Sanwo-Olu assents to VAT bill, 24hrs after passage by Lagos Assembly
Barely 24 hours after the state House of Assembly had passed the State VAT Bill, Lagos Governor, Babajide Sanwo-Olu, Friday, assented to the bill seeking to regulate collection of the value added tax.
The State Assembly had at its plenary on Thursday passed the VAT Bill into law after its third reading on the floor of the House, having been considered by the Committee on Finance as directed by the Speaker, Mudashiru Obasa, earlier Monday.
The VAT Bill and the anti-open grazing bill had both been cleared for passage and forwarded to the State Lagos Commissioner for Information and Strategy, Gbenga Omotoso, who confirmed the signing of the VAT act into law, said Gpvernor Sanwo-Olu signed the bill into law, Friday morning.
“The Governor signed the “bill for a law to impose and charge VAT on certain goods and services” at about 11. 45am today, after returning from an official trip to Abuja.
“By this act, the Bill has now become a Law,” said the commissioner.
It would be recalled that Lagos Assembly, Thursday, passed the state’s Value Added Tax (VAT) bill, as well as, the one prohibiting open grazing of livestock in the state, after both bills had scaled their second reading, earlier Monday.
The House had on Monday committed both bills to separate committees for consideration after their second reading.
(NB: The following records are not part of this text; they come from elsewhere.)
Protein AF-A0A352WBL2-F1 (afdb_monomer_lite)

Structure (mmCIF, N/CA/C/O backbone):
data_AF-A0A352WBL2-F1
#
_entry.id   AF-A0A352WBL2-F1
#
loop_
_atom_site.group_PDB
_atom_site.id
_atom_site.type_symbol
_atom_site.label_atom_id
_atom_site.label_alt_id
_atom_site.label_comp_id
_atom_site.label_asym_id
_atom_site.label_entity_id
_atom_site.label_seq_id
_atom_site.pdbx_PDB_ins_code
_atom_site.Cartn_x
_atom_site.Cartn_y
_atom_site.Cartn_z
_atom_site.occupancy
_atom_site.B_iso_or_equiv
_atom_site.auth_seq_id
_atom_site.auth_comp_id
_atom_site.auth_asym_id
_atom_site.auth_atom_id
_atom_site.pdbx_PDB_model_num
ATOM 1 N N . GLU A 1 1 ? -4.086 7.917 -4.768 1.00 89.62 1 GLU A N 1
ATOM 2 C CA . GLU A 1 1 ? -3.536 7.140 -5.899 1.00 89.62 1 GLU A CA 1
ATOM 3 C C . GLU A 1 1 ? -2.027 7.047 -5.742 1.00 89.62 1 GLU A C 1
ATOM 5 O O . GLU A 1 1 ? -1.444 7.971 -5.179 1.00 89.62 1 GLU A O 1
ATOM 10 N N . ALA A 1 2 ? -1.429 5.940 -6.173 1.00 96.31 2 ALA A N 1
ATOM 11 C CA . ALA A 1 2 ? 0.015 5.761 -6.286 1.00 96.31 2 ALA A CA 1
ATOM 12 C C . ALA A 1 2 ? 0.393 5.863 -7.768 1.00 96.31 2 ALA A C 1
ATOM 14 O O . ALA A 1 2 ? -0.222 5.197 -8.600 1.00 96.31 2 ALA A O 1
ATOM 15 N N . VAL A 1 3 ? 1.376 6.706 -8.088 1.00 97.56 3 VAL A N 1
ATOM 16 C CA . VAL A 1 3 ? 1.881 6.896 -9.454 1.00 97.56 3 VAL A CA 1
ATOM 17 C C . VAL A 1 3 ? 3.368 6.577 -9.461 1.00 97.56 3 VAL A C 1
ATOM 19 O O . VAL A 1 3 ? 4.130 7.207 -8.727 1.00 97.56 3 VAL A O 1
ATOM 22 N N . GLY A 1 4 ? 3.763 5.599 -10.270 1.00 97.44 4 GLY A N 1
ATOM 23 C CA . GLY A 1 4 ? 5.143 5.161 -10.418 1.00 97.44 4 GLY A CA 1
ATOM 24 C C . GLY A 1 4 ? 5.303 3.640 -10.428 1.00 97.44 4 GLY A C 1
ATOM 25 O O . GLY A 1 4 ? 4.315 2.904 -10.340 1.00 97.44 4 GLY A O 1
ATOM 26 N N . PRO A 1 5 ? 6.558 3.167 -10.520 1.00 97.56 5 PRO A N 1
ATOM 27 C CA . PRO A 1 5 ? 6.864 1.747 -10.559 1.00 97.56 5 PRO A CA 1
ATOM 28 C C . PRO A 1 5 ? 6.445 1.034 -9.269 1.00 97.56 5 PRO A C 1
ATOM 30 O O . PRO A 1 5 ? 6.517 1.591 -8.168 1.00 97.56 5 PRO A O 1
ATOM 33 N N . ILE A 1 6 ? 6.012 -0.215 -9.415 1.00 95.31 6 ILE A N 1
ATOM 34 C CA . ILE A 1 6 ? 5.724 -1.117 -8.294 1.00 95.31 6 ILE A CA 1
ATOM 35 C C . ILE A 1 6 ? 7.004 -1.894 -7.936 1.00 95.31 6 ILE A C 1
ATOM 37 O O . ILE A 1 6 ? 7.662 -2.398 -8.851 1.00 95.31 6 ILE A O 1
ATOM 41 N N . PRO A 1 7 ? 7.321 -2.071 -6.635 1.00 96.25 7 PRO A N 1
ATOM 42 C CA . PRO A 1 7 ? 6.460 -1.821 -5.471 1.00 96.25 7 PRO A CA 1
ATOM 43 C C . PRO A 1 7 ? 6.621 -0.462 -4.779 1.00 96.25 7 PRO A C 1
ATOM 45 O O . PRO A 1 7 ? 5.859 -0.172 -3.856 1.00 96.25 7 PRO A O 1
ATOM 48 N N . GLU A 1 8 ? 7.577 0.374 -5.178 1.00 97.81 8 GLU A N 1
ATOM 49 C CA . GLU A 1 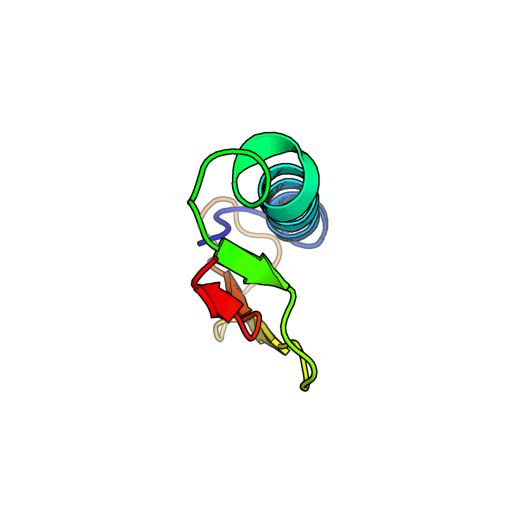8 ? 7.950 1.575 -4.422 1.00 97.81 8 GLU A CA 1
ATOM 50 C C . GLU A 1 8 ? 6.781 2.559 -4.280 1.00 97.81 8 GLU A C 1
ATOM 52 O O . GLU A 1 8 ? 6.454 2.982 -3.167 1.00 97.81 8 GLU A O 1
ATOM 57 N N . ALA A 1 9 ? 6.093 2.864 -5.386 1.00 97.62 9 ALA A N 1
ATOM 58 C CA . ALA A 1 9 ? 5.033 3.870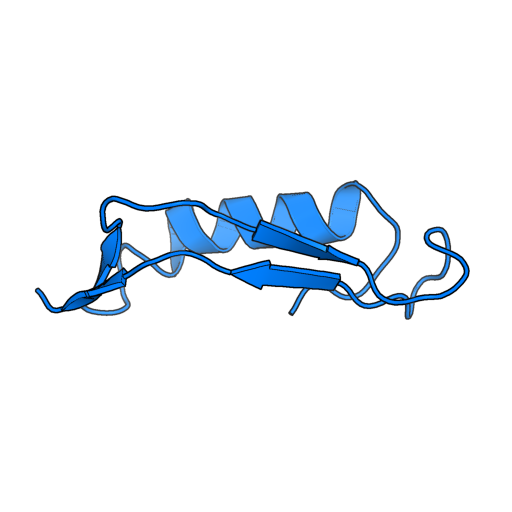 -5.396 1.00 97.62 9 ALA A CA 1
ATOM 59 C C . ALA A 1 9 ? 3.855 3.506 -4.473 1.00 97.62 9 ALA A C 1
ATOM 61 O O . ALA A 1 9 ? 3.328 4.367 -3.762 1.00 97.62 9 ALA A O 1
ATOM 62 N N . ILE A 1 10 ? 3.439 2.234 -4.461 1.00 97.81 10 ILE A N 1
ATOM 63 C CA . ILE A 1 10 ? 2.305 1.789 -3.639 1.00 97.81 10 ILE A CA 1
ATOM 64 C C . ILE A 1 10 ? 2.678 1.700 -2.155 1.00 97.81 10 ILE A C 1
ATOM 66 O O . ILE A 1 10 ? 1.887 2.096 -1.297 1.00 97.81 10 ILE A O 1
ATOM 70 N N . GLN A 1 11 ? 3.909 1.284 -1.838 1.00 98.06 11 GLN A N 1
ATOM 71 C CA . GLN A 1 11 ? 4.403 1.247 -0.458 1.00 98.06 11 GLN A CA 1
ATOM 72 C C . GLN A 1 11 ? 4.505 2.643 0.161 1.00 98.06 11 GLN A C 1
ATOM 74 O O . GLN A 1 11 ? 4.200 2.820 1.342 1.00 98.06 11 GLN A O 1
ATOM 79 N N . ASP A 1 12 ? 4.906 3.648 -0.615 1.00 98.06 12 ASP A N 1
ATOM 80 C CA . ASP A 1 12 ? 4.966 5.025 -0.124 1.00 98.06 12 ASP A CA 1
ATOM 81 C C . ASP A 1 12 ? 3.572 5.605 0.147 1.00 98.06 12 ASP A C 1
ATOM 83 O O . ASP A 1 12 ? 3.386 6.330 1.128 1.00 98.06 12 ASP A O 1
ATOM 87 N N . VAL A 1 13 ? 2.563 5.229 -0.647 1.00 98.06 13 VAL A N 1
ATOM 88 C CA . VAL A 1 13 ? 1.165 5.576 -0.352 1.00 98.06 13 VAL A CA 1
ATOM 89 C C . VAL A 1 13 ? 0.687 4.915 0.940 1.00 98.06 13 VAL A C 1
ATOM 91 O O . VAL A 1 13 ? 0.129 5.614 1.786 1.00 98.06 13 VAL A O 1
ATOM 94 N N . TRP A 1 14 ? 0.960 3.624 1.150 1.00 98.06 14 TRP A N 1
ATOM 95 C CA . TRP A 1 14 ? 0.636 2.936 2.408 1.00 98.06 14 TRP A CA 1
ATOM 96 C C . TRP A 1 14 ? 1.233 3.629 3.633 1.00 98.06 14 TRP A C 1
ATOM 98 O O . TRP A 1 14 ? 0.514 3.904 4.597 1.00 98.06 14 TRP A O 1
ATOM 108 N N . LYS A 1 15 ? 2.531 3.966 3.582 1.00 98.12 15 LYS A N 1
ATOM 109 C CA . LYS A 1 15 ? 3.212 4.685 4.67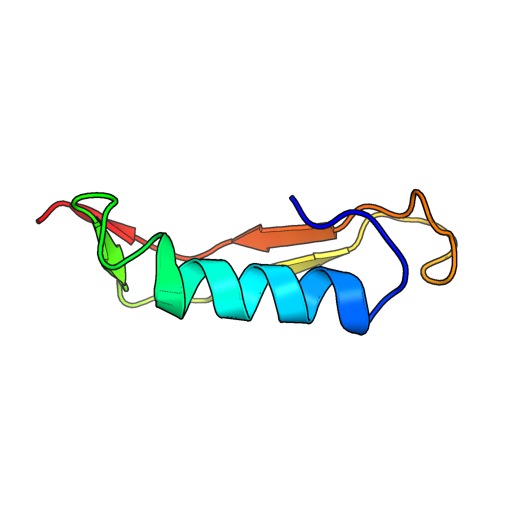0 1.00 98.12 15 LYS A CA 1
ATOM 110 C C . LYS A 1 15 ? 2.480 5.980 4.996 1.00 98.12 15 LYS A C 1
ATOM 112 O O . LYS A 1 15 ? 2.102 6.176 6.144 1.00 98.12 15 LYS A O 1
ATOM 117 N N . ARG A 1 16 ? 2.212 6.814 3.986 1.00 97.94 16 ARG A N 1
ATOM 118 C CA . ARG A 1 16 ? 1.547 8.113 4.165 1.00 97.94 16 ARG A CA 1
ATOM 119 C C . ARG A 1 16 ? 0.119 7.982 4.678 1.00 97.94 16 ARG A C 1
ATOM 121 O O . ARG A 1 16 ? -0.307 8.801 5.489 1.00 97.94 16 ARG A O 1
ATOM 128 N N . ILE A 1 17 ? -0.623 6.958 4.255 1.00 97.56 17 ILE A N 1
ATOM 129 C CA . ILE A 1 17 ? -1.970 6.726 4.782 1.00 97.56 17 ILE A CA 1
ATOM 130 C C . ILE A 1 17 ? -1.920 6.530 6.306 1.00 97.56 17 ILE A C 1
ATOM 132 O O . ILE A 1 17 ? -2.652 7.205 7.029 1.00 97.56 17 ILE A O 1
ATOM 136 N N . PHE A 1 18 ? -1.020 5.678 6.802 1.00 96.69 18 PHE A N 1
ATOM 137 C CA . PHE A 1 18 ? -0.911 5.388 8.236 1.00 96.69 18 PHE A CA 1
ATOM 138 C C . PHE A 1 18 ? -0.158 6.445 9.048 1.00 96.69 18 PHE A C 1
ATOM 140 O O . PHE A 1 18 ? -0.511 6.674 10.204 1.00 96.69 18 PHE A O 1
ATOM 147 N N . SER A 1 19 ? 0.850 7.106 8.476 1.00 97.69 19 SER A N 1
ATOM 148 C CA . SER A 1 19 ? 1.664 8.090 9.199 1.00 97.69 19 SER A CA 1
ATOM 149 C C . SER A 1 19 ? 1.123 9.517 9.132 1.00 97.69 19 SER A C 1
ATOM 151 O O . SER A 1 19 ? 1.403 10.304 10.031 1.00 97.69 19 SER A O 1
ATOM 153 N N . GLU A 1 20 ? 0.379 9.873 8.081 1.00 97.44 20 GLU A N 1
ATOM 154 C CA . GLU A 1 20 ? -0.067 11.253 7.831 1.00 97.44 20 GLU A CA 1
ATOM 155 C C . GLU A 1 20 ? -1.593 11.363 7.775 1.00 97.44 20 GLU A C 1
ATOM 157 O O . GLU A 1 20 ? -2.184 12.185 8.481 1.00 97.44 20 GLU A O 1
ATOM 162 N N . TRP A 1 21 ? -2.251 10.540 6.952 1.00 97.25 21 TRP A N 1
ATOM 163 C CA . TRP A 1 21 ? -3.677 10.709 6.667 1.00 97.25 21 TRP A CA 1
ATOM 164 C C . TRP A 1 21 ? -4.571 10.268 7.830 1.00 97.25 21 TRP A C 1
ATOM 166 O O . TRP A 1 21 ? -5.397 11.055 8.286 1.00 97.25 21 TRP A O 1
ATOM 176 N N . PHE A 1 22 ? -4.399 9.057 8.369 1.00 97.25 22 PHE A N 1
ATOM 177 C CA . PHE A 1 22 ? -5.198 8.592 9.511 1.00 97.25 22 PHE A CA 1
ATOM 178 C C . PHE A 1 22 ? -5.112 9.544 10.722 1.00 97.25 22 PHE A C 1
ATOM 180 O O . PHE A 1 22 ? -6.164 9.955 11.209 1.00 97.25 22 PHE A O 1
ATOM 187 N N . PRO A 1 23 ? -3.921 10.010 11.156 1.00 96.75 23 PRO A N 1
ATOM 188 C CA . PRO A 1 23 ? -3.814 10.957 12.270 1.00 96.75 23 PRO A CA 1
ATOM 189 C C . PRO A 1 23 ? -4.494 12.321 12.060 1.00 96.75 23 PRO A C 1
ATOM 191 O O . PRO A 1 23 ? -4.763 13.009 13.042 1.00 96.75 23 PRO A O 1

The anti-open grazing bill known as ‘A bill for a law to Prohibit Open Cattle Grazing In Lagos State, the Trespass of Cattle Land And For Other Connected Purposes,’ was committed to the House Committee on Agriculture, while the value added tax bill, known as the ‘VAT Bill’ which also scaled its second reading during, same Monday Plenary, was committed to the Committee on Finance with the mandate to report back on Thursday.
During Thursday’s plenary, House Speaker, Mudashiru Obasa, directed the acting Clerk, Olalekan Onafeko, to transmit a clean copy to Governor Babajide Sanwo-Olu for assent.
The two bills were passed after unanimous votes by the lawmakers at the sitting where they were read the third time.
On the VAT Bill, Speaker Obasa has noted last Monday that the proposed law would lead to ‘increase in revenue and increase in infrastructural development which is in line with fiscal federalism that we have been talking about.’
Obasa maintained that the VAT law when passed, would help the state meet challenges in its various sectors, while urging the state government to do everything legally possible to ensure the judgement of a Federal High Court, Port Harcourt, is sustained even up to the Supreme Court.
He lamented a situation where about N500 billion is being generated from Lagos State, while N300 billion is being generated from other southwest states and paltry amounts were disbursed to them in return.
When passed, Lagos will join Rivers as states in the federation with laws for collection and enforcement of the tax, which has been done by the Federal Inland Revenue Service (FIRS).
“It is an opportunity for us to emphasise again on the need for the consideration of true federalism,” Obasa stressed.